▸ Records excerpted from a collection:
Segment Open
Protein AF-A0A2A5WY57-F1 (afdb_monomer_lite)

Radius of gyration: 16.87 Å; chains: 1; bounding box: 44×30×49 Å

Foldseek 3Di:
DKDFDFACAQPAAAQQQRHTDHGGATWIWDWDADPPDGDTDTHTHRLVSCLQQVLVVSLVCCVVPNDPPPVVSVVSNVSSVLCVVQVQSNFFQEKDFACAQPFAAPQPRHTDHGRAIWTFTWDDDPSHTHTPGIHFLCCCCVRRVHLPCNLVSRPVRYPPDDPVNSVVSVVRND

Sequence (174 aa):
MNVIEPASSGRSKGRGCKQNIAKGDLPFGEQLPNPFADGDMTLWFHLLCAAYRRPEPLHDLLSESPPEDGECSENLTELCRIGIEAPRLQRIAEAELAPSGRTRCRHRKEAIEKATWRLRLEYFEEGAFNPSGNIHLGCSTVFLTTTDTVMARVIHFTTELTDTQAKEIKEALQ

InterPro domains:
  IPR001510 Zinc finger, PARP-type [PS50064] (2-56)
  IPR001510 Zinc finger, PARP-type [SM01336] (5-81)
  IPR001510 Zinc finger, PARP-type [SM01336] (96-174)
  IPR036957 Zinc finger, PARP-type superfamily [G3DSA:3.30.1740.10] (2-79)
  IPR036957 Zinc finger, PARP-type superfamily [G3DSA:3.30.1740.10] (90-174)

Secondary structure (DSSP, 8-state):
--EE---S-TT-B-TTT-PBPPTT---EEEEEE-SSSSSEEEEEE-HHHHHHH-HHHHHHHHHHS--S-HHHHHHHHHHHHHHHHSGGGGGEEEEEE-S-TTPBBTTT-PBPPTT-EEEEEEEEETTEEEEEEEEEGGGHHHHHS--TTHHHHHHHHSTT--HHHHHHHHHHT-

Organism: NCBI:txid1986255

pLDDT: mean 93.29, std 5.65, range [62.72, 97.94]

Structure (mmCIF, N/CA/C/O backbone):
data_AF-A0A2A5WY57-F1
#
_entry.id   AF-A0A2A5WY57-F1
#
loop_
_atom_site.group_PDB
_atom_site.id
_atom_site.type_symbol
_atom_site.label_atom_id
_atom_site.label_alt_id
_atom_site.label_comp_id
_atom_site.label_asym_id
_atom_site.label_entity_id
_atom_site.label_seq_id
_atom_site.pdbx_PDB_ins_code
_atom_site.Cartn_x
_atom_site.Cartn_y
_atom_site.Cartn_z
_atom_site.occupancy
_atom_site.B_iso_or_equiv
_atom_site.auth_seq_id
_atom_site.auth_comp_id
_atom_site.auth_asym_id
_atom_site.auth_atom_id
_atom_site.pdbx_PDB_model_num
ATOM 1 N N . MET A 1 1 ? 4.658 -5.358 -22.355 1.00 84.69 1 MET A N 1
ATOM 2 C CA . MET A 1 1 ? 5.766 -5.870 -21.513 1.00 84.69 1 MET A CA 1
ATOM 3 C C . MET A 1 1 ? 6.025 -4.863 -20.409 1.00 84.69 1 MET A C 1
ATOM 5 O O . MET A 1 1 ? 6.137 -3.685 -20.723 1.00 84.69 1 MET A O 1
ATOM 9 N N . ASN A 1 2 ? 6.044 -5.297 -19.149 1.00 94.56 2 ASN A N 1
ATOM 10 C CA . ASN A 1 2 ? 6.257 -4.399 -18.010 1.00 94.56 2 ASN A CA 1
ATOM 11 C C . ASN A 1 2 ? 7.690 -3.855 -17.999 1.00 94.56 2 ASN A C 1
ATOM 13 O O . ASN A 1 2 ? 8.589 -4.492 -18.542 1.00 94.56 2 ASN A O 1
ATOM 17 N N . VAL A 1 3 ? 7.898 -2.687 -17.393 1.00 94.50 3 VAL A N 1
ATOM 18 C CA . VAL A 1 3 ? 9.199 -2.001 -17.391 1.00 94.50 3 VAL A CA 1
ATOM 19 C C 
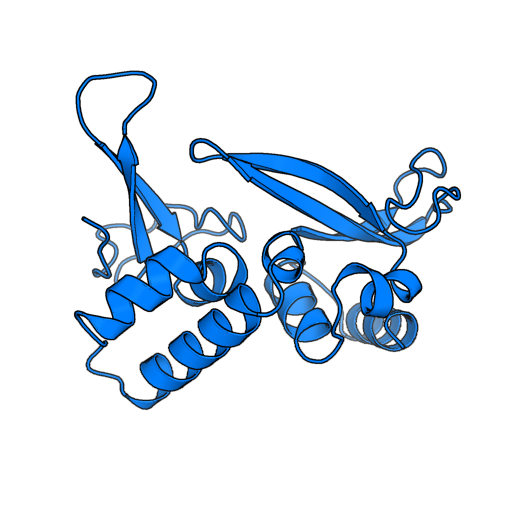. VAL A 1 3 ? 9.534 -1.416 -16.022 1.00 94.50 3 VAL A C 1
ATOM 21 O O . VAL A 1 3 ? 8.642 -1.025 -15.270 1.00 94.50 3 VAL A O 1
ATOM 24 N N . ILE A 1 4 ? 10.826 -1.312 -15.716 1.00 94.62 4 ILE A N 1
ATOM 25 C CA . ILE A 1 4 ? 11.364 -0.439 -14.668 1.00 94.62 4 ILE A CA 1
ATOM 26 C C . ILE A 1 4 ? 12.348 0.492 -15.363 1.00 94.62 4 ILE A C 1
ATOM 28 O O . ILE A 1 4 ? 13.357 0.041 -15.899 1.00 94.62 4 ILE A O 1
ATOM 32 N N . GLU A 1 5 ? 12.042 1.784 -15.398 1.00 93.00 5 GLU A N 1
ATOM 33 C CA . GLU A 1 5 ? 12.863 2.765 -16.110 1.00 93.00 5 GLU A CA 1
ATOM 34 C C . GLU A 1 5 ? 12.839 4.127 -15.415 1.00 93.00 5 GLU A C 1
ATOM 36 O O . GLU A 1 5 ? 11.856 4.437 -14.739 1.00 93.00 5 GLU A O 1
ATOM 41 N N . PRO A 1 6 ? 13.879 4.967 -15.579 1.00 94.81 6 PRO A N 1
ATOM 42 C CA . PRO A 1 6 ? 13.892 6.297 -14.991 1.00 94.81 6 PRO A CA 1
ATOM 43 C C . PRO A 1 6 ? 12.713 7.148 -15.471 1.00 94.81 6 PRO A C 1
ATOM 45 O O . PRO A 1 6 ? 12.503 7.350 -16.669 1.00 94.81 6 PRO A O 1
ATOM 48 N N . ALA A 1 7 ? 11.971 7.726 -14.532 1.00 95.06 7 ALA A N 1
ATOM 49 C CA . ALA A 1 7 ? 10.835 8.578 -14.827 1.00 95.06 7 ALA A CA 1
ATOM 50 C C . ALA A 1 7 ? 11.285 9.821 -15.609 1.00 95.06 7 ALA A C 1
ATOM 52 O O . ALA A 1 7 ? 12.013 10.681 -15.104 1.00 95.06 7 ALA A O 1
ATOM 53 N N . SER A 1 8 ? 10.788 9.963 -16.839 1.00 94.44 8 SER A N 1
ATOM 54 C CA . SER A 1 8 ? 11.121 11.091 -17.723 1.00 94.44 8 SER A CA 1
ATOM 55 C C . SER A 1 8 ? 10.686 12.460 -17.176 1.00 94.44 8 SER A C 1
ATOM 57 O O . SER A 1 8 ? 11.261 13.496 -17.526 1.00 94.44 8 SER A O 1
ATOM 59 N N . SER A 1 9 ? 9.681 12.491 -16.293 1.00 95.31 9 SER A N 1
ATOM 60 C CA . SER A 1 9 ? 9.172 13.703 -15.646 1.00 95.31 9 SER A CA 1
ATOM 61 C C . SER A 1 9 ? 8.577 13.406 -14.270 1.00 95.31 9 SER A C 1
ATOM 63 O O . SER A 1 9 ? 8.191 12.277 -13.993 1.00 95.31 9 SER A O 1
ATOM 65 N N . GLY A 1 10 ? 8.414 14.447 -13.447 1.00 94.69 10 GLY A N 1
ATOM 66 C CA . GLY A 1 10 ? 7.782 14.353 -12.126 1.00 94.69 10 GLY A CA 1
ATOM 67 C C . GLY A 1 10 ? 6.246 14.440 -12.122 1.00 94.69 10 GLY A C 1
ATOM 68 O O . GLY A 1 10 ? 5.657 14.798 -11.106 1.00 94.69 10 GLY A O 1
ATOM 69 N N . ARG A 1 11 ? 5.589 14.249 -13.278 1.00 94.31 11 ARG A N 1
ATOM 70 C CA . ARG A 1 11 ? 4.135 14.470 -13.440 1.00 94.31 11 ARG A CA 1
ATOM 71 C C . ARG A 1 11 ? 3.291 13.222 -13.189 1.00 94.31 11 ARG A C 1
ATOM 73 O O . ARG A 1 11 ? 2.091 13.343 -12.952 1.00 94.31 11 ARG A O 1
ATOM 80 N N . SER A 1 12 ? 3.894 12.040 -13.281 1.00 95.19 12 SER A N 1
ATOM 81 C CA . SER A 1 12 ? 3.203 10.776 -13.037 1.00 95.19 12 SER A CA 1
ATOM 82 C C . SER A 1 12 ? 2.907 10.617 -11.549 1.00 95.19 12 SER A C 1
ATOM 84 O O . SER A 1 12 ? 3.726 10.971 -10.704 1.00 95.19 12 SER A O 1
Segment Closed
▸ Action item:
Above are the entries; copy every line among them that contains the word "superfamily".

▸ Response:
  IPR036957 Zinc finger, PARP-type superfamily [G3DSA:3.30.1740.10] (2-79)
  IPR036957 Zinc finger, PARP-type superfamily [G3DSA:3.30.1740.10] (90-174)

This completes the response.